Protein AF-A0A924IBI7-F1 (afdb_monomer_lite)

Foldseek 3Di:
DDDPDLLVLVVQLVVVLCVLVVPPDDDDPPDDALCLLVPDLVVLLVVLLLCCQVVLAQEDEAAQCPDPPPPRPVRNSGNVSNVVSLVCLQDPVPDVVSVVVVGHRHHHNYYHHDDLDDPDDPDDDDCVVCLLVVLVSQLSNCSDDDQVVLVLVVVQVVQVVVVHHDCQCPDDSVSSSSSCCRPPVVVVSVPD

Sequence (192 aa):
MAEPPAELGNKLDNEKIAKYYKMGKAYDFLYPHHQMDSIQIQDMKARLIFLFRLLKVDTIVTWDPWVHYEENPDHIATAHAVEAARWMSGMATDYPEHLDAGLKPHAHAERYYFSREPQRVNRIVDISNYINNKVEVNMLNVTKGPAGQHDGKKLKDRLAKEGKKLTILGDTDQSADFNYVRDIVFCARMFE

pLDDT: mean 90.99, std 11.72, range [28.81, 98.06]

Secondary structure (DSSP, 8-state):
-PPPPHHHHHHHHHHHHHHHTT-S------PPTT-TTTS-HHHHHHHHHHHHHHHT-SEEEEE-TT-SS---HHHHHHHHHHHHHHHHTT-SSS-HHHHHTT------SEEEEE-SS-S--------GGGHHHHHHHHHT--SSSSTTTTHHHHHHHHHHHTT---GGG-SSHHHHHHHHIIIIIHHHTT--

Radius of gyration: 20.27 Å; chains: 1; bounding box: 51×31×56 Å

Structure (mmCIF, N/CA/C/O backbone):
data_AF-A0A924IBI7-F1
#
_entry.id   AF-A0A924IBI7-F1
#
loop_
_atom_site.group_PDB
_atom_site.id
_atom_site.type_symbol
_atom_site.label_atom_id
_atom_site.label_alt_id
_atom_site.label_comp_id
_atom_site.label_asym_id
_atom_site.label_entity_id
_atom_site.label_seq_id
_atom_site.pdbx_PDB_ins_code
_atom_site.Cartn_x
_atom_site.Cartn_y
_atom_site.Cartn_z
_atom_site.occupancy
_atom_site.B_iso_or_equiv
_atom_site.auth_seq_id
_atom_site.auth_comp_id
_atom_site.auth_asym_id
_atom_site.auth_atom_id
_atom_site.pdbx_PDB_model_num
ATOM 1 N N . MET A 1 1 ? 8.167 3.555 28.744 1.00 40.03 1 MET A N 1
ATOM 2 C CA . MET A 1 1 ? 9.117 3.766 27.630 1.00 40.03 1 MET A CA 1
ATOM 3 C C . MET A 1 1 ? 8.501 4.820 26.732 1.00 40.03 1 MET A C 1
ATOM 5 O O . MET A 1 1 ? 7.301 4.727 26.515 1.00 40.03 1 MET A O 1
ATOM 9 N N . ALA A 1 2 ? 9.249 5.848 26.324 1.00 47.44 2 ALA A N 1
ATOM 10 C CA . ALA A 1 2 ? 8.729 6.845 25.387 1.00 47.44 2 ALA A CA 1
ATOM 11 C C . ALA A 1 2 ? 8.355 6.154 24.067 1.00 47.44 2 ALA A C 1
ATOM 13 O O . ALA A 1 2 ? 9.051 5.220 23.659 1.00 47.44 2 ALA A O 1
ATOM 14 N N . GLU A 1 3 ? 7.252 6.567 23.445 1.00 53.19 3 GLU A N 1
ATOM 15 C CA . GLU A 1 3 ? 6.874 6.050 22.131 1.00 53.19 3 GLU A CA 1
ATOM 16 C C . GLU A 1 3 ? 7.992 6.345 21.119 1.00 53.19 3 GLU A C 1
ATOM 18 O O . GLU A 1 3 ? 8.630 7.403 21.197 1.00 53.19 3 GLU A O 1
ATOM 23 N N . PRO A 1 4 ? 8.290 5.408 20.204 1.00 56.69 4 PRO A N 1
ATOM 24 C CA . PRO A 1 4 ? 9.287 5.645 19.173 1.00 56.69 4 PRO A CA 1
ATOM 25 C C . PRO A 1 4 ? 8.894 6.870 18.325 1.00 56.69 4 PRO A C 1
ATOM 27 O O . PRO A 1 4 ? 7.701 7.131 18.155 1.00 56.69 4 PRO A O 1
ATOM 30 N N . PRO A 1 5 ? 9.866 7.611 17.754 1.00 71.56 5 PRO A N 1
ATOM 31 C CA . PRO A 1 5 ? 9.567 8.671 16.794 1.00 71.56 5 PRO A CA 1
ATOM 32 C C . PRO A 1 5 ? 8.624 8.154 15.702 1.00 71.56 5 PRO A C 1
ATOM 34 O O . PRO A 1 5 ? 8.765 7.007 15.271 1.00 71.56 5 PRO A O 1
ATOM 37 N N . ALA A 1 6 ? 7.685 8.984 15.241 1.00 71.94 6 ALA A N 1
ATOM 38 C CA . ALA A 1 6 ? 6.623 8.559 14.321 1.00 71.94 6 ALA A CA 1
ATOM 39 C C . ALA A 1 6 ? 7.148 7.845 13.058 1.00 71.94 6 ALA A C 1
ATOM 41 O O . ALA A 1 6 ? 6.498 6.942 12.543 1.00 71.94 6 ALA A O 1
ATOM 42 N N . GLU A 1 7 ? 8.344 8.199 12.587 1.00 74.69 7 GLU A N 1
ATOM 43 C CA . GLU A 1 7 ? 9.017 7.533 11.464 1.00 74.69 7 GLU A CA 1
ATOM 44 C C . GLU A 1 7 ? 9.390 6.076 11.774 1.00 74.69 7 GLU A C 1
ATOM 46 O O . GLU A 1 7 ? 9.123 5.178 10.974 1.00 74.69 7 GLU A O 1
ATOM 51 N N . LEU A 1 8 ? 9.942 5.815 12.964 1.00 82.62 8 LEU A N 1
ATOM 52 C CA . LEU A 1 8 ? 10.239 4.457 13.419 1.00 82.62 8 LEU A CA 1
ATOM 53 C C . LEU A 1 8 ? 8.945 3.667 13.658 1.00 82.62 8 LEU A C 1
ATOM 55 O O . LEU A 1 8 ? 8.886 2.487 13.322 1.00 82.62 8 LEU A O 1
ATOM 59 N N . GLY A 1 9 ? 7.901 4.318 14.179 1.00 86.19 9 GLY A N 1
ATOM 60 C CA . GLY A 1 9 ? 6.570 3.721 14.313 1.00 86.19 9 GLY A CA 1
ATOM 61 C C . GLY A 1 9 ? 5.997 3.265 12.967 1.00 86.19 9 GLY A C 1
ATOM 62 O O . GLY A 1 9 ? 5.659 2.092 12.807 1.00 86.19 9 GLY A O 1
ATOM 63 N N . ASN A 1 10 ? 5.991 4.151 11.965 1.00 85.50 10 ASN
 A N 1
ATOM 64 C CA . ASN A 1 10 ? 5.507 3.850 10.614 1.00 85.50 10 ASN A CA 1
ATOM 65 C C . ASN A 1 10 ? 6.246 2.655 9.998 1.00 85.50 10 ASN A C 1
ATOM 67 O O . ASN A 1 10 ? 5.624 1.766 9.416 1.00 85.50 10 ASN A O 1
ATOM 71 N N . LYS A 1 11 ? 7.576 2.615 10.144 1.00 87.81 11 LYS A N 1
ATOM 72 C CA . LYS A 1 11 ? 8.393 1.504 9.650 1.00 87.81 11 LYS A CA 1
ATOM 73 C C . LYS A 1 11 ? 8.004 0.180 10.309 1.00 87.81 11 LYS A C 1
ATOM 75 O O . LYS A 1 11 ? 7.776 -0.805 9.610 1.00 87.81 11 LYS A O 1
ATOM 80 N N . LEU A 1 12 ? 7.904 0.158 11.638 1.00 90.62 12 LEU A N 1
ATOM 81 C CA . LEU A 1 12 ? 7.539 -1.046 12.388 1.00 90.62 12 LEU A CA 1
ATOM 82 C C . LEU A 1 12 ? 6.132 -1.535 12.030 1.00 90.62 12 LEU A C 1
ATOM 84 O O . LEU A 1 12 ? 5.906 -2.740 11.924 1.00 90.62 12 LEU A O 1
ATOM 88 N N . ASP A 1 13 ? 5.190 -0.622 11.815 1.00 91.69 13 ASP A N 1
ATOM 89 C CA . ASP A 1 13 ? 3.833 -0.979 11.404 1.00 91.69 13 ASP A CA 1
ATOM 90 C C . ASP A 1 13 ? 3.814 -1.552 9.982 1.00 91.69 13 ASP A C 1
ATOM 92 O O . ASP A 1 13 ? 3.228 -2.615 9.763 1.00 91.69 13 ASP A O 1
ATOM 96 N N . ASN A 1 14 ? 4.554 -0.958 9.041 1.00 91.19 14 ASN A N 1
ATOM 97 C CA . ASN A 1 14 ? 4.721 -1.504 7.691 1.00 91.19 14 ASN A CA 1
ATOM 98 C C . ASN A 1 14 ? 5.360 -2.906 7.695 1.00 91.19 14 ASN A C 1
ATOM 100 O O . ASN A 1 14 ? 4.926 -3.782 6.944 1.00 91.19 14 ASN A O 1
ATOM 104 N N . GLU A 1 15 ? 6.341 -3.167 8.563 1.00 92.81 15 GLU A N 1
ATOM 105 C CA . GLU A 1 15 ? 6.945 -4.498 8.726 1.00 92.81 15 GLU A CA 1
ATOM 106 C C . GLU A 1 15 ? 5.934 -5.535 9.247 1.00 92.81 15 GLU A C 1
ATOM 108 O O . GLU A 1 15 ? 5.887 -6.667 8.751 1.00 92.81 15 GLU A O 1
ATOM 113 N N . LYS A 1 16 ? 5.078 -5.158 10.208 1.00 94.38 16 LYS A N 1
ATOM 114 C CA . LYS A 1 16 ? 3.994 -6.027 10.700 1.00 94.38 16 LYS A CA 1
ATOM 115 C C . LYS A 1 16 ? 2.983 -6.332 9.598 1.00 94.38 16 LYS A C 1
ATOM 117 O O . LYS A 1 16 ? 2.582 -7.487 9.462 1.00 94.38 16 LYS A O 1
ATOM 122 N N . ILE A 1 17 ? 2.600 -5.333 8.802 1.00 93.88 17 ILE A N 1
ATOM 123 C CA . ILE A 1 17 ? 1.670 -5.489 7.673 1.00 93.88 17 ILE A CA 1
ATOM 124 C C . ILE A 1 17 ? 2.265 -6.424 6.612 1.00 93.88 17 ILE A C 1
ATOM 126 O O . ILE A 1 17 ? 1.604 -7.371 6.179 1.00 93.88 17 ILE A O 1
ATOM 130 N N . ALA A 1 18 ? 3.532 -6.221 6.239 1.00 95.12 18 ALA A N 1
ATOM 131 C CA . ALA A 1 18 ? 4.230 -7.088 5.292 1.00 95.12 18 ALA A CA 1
^^^^^^^^
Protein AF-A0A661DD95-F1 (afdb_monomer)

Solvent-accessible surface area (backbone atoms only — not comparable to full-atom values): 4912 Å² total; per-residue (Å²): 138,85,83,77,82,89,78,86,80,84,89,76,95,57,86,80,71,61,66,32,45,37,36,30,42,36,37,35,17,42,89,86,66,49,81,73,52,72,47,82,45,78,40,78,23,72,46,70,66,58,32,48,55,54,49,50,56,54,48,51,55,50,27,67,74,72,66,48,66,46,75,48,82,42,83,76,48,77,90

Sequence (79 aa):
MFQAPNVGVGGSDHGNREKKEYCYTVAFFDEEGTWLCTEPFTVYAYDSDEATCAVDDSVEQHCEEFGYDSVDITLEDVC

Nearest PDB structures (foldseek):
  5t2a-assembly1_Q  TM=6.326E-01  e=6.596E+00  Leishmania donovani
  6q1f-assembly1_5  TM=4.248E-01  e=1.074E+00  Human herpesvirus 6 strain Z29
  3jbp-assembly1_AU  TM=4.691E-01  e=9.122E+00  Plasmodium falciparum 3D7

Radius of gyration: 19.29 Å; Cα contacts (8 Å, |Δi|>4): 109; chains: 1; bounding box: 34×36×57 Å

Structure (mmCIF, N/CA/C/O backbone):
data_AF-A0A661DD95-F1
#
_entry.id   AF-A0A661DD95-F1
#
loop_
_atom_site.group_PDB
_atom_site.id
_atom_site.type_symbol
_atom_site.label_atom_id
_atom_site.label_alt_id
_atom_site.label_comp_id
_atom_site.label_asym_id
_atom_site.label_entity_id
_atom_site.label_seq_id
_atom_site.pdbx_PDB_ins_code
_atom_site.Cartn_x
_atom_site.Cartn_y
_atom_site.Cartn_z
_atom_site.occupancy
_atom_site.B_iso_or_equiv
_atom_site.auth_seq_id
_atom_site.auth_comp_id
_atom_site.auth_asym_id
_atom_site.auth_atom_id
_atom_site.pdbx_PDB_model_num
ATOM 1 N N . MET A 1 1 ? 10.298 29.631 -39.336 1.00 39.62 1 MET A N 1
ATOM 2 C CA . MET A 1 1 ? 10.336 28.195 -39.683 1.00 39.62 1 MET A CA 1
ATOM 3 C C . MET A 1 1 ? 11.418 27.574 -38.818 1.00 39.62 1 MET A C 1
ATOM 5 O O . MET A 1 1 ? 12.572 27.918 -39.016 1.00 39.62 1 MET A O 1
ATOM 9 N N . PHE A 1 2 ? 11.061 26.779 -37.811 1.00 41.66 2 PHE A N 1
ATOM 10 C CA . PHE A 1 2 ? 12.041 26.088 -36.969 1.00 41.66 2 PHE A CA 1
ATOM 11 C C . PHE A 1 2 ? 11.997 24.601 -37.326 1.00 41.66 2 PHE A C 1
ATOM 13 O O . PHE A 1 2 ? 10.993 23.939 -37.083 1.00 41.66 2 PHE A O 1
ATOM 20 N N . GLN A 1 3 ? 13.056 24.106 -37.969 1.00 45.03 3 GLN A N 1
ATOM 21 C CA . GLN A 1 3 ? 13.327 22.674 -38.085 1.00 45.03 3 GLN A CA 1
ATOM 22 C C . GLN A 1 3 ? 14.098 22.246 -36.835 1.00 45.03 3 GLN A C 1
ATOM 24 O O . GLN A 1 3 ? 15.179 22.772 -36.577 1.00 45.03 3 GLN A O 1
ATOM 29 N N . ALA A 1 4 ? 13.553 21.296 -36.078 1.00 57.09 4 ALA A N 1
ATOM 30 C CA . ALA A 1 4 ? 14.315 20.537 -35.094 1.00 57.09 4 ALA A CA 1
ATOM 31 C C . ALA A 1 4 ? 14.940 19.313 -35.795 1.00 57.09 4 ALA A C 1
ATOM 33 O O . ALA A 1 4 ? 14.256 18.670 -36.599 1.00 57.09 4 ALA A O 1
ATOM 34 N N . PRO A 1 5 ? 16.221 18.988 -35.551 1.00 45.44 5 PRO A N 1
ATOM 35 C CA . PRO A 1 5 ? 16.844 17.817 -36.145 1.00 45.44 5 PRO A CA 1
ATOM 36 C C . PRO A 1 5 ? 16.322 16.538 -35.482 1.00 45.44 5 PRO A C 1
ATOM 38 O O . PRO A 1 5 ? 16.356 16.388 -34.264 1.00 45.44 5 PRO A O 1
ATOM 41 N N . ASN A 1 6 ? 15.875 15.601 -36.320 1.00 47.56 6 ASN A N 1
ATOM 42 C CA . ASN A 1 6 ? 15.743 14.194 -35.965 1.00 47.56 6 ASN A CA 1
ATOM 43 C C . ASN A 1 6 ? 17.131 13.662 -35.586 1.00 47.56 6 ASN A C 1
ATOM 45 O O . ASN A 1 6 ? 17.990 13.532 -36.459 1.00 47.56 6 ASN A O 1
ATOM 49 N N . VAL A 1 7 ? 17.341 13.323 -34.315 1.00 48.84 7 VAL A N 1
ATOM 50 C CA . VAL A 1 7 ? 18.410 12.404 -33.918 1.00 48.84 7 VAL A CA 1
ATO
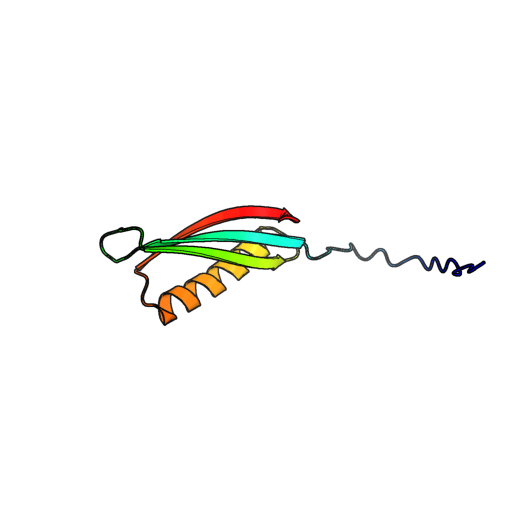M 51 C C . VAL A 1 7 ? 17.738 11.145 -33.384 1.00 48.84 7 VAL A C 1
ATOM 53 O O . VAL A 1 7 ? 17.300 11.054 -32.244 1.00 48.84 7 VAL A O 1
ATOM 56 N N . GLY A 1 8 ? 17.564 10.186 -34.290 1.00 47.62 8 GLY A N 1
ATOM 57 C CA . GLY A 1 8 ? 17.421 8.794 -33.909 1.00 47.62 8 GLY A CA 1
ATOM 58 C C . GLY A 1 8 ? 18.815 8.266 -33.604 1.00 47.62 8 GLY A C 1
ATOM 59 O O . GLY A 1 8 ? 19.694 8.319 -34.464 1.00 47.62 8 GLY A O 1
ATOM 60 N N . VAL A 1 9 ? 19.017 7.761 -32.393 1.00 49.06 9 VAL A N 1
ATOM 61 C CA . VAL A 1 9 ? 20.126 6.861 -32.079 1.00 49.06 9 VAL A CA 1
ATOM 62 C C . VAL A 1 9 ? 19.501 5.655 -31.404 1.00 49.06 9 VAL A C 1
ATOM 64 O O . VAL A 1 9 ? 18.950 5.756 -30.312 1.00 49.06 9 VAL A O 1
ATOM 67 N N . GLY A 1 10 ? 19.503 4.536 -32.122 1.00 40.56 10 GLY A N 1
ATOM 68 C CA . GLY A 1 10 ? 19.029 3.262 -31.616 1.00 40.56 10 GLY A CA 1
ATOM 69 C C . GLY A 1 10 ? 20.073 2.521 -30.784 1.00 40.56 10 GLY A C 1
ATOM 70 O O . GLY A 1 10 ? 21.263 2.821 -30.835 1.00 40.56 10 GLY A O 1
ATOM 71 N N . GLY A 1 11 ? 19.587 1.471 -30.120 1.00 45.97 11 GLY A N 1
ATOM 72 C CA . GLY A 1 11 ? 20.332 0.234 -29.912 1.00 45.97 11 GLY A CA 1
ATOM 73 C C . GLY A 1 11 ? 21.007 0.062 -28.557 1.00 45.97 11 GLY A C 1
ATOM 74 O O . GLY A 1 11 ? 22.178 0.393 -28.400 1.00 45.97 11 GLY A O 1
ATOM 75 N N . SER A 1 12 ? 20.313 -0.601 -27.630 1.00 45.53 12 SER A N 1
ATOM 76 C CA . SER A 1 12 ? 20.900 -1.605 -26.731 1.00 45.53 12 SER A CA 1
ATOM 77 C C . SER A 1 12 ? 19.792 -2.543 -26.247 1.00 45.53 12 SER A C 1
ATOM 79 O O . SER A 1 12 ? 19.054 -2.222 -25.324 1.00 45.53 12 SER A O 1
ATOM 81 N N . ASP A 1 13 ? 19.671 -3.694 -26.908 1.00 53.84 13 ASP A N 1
^^^^^^^^
* [Task goal] Only the lines above starting at the one containing "ATOM 96 N N" and ending at the one containing "ATOM 131 C CA", both included, are to be returned, exactly as they read.

* [Answer for this exercise]
ATOM 96 N N . ASN A 1 14 ? 4.554 -0.958 9.041 1.00 91.19 14 ASN A N 1
ATOM 97 C CA . ASN A 1 14 ? 4.721 -1.504 7.691 1.00 91.19 14 ASN A CA 1
ATOM 98 C C . ASN A 1 14 ? 5.360 -2.906 7.695 1.00 91.19 14 ASN A C 1
ATOM 100 O O . ASN A 1 14 ? 4.926 -3.782 6.944 1.00 91.19 14 ASN A O 1
ATOM 104 N N . GLU A 1 15 ? 6.341 -3.167 8.563 1.00 92.81 15 GLU A N 1
ATOM 105 C CA . GLU A 1 15 ? 6.945 -4.498 8.726 1.00 92.81 15 GLU A CA 1
ATOM 106 C C . GLU A 1 15 ? 5.934 -5.535 9.247 1.00 92.81 15 GLU A C 1
ATOM 108 O O . GLU A 1 15 ? 5.887 -6.667 8.751 1.00 92.81 15 GLU A O 1
ATOM 113 N N . LYS A 1 16 ? 5.078 -5.158 10.208 1.00 94.38 16 LYS A N 1
ATOM 114 C CA . LYS A 1 16 ? 3.994 -6.027 10.700 1.00 94.38 16 LYS A CA 1
ATOM 115 C C . LYS A 1 16 ? 2.983 -6.332 9.598 1.00 94.38 16 LYS A C 1
ATOM 117 O O . LYS A 1 16 ? 2.582 -7.487 9.462 1.00 94.38 16 LYS A O 1
ATOM 122 N N . ILE A 1 17 ? 2.600 -5.333 8.802 1.00 93.88 17 ILE A N 1
ATOM 123 C CA . ILE A 1 17 ? 1.670 -5.489 7.673 1.00 93.88 17 ILE A CA 1
ATOM 124 C C . ILE A 1 17 ? 2.265 -6.424 6.612 1.00 93.88 17 ILE A C 1
ATOM 126 O O . ILE A 1 17 ? 1.604 -7.371 6.179 1.00 93.88 17 ILE A O 1
ATOM 130 N N . ALA A 1 18 ? 3.532 -6.221 6.239 1.00 95.12 18 ALA A N 1
ATOM 131 C CA . ALA A 1 18 ? 4.230 -7.088 5.292 1.00 95.12 18 ALA A CA 1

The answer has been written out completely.